2. If our regulators deem it appropriate, they can take regulatory actions that could result in a material adverse impact
on our ability to compete for new business, constrain our ability to fund our liquidity needs or pay dividends, and increase the
cost of our services.
We are subject to the supervision and regulation of various state and Federal regulators, including the OCC, Federal Reserve,
FDIC, SEC, CFPB, Financial Industry Regulatory Authority, and various state regulatory agencies. As such, we are subject to a wide
variety of laws and regulations, many of which are discussed in the Regulatory Matters section.
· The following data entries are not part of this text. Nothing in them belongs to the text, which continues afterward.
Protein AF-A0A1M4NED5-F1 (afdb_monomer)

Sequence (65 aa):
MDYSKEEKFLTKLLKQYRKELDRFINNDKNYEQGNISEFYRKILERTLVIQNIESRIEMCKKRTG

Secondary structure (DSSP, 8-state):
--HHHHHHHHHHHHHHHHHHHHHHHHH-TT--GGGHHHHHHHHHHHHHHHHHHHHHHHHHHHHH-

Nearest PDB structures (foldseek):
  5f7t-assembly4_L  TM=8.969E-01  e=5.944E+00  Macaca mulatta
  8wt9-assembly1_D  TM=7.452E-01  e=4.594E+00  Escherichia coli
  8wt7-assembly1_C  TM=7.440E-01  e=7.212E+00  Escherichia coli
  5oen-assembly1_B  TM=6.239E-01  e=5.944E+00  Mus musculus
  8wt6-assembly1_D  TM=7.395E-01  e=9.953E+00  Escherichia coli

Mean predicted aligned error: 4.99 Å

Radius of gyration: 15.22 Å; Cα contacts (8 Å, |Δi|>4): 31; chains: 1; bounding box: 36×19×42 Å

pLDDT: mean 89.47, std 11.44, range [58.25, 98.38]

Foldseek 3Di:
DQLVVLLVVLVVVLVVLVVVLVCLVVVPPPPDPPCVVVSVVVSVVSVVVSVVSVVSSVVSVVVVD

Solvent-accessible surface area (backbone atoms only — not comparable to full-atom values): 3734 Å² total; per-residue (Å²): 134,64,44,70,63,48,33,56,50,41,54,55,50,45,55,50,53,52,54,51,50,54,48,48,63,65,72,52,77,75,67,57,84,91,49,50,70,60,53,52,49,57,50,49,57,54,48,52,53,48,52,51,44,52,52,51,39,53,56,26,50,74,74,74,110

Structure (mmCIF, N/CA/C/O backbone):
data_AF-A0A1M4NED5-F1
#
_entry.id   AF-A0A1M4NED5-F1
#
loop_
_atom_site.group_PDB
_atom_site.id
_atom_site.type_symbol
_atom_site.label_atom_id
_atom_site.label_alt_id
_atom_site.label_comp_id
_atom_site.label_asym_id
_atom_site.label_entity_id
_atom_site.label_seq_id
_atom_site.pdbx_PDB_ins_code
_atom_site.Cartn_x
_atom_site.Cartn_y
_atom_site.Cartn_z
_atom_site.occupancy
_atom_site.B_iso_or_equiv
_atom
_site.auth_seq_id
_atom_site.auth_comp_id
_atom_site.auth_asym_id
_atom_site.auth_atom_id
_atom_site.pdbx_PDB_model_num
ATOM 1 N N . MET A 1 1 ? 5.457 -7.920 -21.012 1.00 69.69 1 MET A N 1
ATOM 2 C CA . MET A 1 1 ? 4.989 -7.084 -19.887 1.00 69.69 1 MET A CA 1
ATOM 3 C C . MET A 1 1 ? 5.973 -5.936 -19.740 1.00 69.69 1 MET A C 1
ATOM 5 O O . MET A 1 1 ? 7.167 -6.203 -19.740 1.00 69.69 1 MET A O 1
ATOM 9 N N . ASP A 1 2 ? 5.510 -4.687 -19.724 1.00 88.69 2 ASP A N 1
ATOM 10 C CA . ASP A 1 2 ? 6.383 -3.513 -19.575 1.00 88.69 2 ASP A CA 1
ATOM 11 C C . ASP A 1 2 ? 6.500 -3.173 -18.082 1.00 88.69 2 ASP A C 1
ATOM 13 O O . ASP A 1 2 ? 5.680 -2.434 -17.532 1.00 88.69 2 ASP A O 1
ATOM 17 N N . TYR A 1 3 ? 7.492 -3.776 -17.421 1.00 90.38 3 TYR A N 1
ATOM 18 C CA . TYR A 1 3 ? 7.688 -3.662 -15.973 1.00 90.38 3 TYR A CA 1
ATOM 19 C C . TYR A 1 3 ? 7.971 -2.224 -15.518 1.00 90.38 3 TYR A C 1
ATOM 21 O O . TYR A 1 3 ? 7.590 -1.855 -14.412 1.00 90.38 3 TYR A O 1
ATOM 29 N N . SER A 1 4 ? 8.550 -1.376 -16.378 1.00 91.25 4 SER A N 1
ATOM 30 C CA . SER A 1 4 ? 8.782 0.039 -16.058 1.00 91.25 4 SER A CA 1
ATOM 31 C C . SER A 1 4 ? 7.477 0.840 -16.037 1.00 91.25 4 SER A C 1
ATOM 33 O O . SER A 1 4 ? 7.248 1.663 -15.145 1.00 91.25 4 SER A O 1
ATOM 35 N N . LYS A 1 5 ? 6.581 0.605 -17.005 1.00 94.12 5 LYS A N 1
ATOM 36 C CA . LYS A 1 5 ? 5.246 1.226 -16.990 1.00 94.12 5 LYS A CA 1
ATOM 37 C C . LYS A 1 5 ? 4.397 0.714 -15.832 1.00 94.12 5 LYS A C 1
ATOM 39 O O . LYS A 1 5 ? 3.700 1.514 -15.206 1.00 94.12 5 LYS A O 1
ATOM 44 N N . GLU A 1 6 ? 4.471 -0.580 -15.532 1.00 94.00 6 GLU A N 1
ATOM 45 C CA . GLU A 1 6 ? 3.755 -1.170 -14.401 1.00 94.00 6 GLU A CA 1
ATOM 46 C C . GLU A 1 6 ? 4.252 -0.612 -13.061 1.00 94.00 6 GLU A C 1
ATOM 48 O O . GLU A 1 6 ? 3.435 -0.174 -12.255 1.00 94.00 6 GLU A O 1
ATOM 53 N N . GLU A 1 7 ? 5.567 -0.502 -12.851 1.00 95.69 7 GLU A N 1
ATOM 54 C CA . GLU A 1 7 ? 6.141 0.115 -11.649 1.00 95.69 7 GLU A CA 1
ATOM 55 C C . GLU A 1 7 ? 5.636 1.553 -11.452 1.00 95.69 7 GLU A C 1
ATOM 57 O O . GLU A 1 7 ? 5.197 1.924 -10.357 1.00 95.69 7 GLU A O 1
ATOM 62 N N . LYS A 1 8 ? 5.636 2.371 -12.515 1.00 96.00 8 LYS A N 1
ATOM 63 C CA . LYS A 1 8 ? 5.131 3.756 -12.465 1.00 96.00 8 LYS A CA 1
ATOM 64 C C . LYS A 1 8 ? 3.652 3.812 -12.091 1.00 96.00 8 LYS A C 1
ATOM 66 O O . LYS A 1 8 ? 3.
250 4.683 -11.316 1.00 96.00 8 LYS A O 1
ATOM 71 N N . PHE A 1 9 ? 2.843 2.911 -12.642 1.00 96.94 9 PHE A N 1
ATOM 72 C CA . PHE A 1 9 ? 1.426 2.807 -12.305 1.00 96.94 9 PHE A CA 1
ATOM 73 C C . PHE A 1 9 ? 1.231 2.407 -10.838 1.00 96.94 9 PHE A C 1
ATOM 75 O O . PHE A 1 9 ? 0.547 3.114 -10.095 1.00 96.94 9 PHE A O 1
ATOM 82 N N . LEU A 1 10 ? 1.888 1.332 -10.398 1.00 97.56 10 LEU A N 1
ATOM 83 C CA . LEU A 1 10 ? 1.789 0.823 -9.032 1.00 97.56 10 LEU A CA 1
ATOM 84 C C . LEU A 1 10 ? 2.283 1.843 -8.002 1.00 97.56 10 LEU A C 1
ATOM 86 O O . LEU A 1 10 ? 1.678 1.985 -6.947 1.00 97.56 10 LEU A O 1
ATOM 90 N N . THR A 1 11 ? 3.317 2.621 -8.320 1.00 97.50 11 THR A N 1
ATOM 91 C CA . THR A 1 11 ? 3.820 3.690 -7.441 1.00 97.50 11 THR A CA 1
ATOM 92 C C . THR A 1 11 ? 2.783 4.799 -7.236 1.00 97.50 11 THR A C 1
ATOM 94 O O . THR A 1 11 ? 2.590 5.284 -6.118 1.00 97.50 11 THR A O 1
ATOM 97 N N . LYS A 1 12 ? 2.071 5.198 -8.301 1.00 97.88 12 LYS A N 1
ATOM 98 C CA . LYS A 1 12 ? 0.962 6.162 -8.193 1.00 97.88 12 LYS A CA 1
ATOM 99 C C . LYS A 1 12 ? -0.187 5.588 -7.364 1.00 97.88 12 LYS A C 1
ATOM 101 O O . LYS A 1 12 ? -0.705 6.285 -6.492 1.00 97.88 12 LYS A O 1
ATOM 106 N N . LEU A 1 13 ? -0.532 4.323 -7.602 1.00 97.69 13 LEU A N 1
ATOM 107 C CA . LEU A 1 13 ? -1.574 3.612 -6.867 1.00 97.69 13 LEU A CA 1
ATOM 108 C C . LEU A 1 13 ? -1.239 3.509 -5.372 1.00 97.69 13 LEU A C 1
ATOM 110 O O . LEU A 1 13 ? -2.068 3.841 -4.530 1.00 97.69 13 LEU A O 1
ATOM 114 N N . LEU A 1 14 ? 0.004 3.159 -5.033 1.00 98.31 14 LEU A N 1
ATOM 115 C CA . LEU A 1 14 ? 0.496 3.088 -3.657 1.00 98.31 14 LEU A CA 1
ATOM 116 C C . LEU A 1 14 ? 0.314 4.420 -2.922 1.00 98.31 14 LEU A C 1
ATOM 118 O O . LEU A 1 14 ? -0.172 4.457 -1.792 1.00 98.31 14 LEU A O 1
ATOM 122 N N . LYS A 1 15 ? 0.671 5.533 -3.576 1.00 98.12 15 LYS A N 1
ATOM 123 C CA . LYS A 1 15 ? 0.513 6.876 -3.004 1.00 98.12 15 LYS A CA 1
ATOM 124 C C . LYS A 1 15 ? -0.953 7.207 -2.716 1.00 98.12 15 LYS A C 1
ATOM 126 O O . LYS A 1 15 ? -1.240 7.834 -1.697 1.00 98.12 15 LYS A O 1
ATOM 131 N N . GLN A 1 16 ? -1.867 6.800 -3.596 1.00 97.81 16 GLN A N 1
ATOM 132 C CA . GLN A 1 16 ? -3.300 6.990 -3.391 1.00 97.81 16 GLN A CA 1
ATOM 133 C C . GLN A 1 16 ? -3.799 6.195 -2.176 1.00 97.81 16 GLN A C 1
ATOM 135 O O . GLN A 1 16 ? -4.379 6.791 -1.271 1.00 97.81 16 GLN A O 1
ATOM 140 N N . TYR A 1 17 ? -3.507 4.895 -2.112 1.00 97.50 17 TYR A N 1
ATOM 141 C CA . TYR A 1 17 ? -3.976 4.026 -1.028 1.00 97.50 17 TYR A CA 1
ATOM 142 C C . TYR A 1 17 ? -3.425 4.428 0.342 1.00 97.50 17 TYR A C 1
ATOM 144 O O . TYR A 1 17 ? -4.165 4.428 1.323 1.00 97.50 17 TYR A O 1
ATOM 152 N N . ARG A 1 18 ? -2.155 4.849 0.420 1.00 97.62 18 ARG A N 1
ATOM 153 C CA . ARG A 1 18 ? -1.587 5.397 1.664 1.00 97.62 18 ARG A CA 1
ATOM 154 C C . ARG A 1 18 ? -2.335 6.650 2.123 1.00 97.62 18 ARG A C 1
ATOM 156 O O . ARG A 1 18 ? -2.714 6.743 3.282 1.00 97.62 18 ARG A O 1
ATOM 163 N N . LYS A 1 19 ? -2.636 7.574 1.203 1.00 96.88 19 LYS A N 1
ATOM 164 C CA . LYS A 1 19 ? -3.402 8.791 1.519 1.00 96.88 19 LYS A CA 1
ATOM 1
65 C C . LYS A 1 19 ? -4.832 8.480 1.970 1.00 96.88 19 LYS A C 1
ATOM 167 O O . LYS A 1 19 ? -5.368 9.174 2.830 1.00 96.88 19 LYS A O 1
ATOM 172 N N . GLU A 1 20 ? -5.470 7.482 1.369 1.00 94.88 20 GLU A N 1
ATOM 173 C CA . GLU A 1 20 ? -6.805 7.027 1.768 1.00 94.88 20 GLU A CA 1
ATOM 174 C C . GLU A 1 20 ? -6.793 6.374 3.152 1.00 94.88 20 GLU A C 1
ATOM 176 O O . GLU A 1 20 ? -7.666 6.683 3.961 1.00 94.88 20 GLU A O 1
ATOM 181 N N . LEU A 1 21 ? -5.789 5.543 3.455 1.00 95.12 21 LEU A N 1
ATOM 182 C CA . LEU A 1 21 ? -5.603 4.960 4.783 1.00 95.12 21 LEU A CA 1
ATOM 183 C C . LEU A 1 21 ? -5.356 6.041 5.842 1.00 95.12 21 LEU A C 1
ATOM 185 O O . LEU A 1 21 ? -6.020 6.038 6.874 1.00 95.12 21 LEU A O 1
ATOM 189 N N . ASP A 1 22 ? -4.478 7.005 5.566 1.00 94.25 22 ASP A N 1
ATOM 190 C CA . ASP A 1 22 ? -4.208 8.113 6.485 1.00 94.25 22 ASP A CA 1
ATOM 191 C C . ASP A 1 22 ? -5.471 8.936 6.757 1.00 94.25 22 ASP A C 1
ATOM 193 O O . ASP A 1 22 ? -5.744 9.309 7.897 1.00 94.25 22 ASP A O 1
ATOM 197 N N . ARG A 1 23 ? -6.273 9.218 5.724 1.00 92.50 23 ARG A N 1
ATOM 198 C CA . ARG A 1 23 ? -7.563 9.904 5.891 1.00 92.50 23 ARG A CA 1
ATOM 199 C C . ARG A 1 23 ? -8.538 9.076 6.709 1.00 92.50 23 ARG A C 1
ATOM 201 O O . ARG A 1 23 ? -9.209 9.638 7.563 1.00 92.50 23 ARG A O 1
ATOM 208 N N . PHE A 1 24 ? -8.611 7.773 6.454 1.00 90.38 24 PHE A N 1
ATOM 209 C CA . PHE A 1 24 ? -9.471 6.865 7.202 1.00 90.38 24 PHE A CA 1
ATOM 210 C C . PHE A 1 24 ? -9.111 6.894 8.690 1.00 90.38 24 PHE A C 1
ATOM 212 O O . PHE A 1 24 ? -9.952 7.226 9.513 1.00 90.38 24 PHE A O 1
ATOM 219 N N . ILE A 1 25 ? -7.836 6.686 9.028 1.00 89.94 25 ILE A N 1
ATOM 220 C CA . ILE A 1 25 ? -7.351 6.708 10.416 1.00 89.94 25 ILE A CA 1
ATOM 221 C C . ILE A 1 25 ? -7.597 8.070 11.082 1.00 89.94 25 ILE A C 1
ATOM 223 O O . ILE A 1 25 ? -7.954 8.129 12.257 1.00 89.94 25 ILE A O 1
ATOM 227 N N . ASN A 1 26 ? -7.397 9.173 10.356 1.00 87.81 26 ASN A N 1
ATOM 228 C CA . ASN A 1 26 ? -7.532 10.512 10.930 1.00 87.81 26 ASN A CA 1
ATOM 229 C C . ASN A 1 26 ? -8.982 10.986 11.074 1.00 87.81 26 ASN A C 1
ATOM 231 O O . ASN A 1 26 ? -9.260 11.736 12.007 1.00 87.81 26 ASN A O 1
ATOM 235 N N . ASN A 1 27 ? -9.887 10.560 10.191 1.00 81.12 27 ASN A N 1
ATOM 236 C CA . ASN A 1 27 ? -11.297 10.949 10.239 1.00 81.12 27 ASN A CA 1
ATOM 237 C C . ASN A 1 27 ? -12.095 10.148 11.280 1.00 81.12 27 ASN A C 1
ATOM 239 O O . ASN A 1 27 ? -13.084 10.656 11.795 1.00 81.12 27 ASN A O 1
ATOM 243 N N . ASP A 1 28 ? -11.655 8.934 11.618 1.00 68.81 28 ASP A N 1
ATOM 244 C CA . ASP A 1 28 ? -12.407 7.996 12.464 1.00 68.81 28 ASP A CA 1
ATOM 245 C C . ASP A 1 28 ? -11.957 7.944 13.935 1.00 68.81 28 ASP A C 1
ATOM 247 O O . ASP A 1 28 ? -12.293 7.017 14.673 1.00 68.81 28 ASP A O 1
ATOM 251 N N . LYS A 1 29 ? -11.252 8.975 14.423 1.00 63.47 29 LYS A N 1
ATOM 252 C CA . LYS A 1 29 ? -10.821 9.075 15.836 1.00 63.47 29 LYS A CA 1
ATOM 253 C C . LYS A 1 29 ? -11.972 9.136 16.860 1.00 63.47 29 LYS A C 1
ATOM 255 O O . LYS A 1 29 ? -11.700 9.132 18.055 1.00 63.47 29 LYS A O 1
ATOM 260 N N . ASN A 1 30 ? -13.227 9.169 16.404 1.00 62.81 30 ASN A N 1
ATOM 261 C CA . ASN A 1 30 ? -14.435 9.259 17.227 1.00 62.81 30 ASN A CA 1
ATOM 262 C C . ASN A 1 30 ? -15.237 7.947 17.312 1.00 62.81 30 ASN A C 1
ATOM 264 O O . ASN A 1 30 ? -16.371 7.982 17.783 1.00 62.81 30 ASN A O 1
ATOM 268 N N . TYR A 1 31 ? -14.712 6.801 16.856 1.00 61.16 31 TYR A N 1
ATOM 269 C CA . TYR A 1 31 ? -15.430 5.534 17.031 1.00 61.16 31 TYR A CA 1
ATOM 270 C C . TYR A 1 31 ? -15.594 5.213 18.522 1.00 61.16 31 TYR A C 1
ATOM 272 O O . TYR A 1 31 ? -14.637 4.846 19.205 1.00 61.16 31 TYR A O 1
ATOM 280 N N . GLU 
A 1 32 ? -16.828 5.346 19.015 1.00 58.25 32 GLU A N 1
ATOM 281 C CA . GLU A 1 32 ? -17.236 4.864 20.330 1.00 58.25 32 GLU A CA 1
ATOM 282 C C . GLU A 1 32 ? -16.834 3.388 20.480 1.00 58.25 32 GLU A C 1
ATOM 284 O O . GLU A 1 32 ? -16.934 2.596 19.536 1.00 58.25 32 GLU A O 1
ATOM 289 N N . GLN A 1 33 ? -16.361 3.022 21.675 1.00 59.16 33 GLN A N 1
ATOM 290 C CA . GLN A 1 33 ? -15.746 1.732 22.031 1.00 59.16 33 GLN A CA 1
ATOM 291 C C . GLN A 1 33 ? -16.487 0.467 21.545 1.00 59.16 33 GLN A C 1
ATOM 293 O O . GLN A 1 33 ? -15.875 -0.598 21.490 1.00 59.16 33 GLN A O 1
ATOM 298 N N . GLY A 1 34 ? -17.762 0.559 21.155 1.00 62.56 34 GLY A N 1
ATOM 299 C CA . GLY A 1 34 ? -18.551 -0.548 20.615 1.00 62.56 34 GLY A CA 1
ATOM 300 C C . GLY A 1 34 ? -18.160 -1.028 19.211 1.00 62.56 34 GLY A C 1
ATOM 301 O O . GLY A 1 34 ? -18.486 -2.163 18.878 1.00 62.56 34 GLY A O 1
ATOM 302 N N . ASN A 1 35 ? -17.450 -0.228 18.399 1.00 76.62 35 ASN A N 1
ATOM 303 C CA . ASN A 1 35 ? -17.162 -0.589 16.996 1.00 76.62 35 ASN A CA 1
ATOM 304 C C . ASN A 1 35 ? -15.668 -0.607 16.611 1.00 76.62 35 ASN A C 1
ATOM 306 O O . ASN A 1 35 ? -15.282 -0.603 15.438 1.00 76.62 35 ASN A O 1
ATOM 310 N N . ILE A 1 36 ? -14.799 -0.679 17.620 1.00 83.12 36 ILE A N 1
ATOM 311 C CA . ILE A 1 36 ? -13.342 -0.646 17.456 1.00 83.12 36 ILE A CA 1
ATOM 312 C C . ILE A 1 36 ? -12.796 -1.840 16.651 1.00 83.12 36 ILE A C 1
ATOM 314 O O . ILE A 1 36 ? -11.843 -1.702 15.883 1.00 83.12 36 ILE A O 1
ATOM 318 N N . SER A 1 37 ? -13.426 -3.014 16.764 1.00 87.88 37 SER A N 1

As part of their supervisory process,
which includes periodic examinations and continuous monitoring, the regulators have the authority to impose restrictions or conditions
on our activities and the manner in which we manage the organization. Such actions could negatively impact us in a variety of ways,
including monetary fines, impacting our ability to pay dividends, precluding mergers or acquisitions, limiting our ability to offer
certain products or services, or imposing additional capital requirements.
3. Legislative and regulatory actions taken now or in the future that impacts the financial industry may materially
adversely affect us by increasing our costs, adding complexity in doing business, impeding the efficiency of our internal
business processes, negatively impacting the recoverability of certain of our recorded assets, requiring us to increase our
regulatory capital, limiting our ability to pursue business opportunities, and otherwise result in a material adverse impact on
our financial condition, results of operation, liquidity, or stock price.
The U.S. Government has intervened on an unprecedented scale, responding to what has been commonly referred to as the
financial crisis. In addition to the previously enacted governmental assistance programs designed to stabilize and stimulate the U.S.
economy, recent market conditions have led to numerous programs and proposals to reform the financial regulatory system and
prevent future crises, including the Dodd-Frank Act.
The Dodd-Frank Act represents a comprehensive overhaul of the financial services industry within the United States, establishes
the new federal CFPB, and requires the bureau and other federal agencies to implement many new and significant rules and
regulations. At this time, it is difficult to predict the extent to which the Dodd-Frank Act, or the resulting rules and regulations in their
entirety, will impact our business. Compliance with these new laws and regulations will result in additional costs, which could be
significant, and may have a material and adverse effect on our results of operations.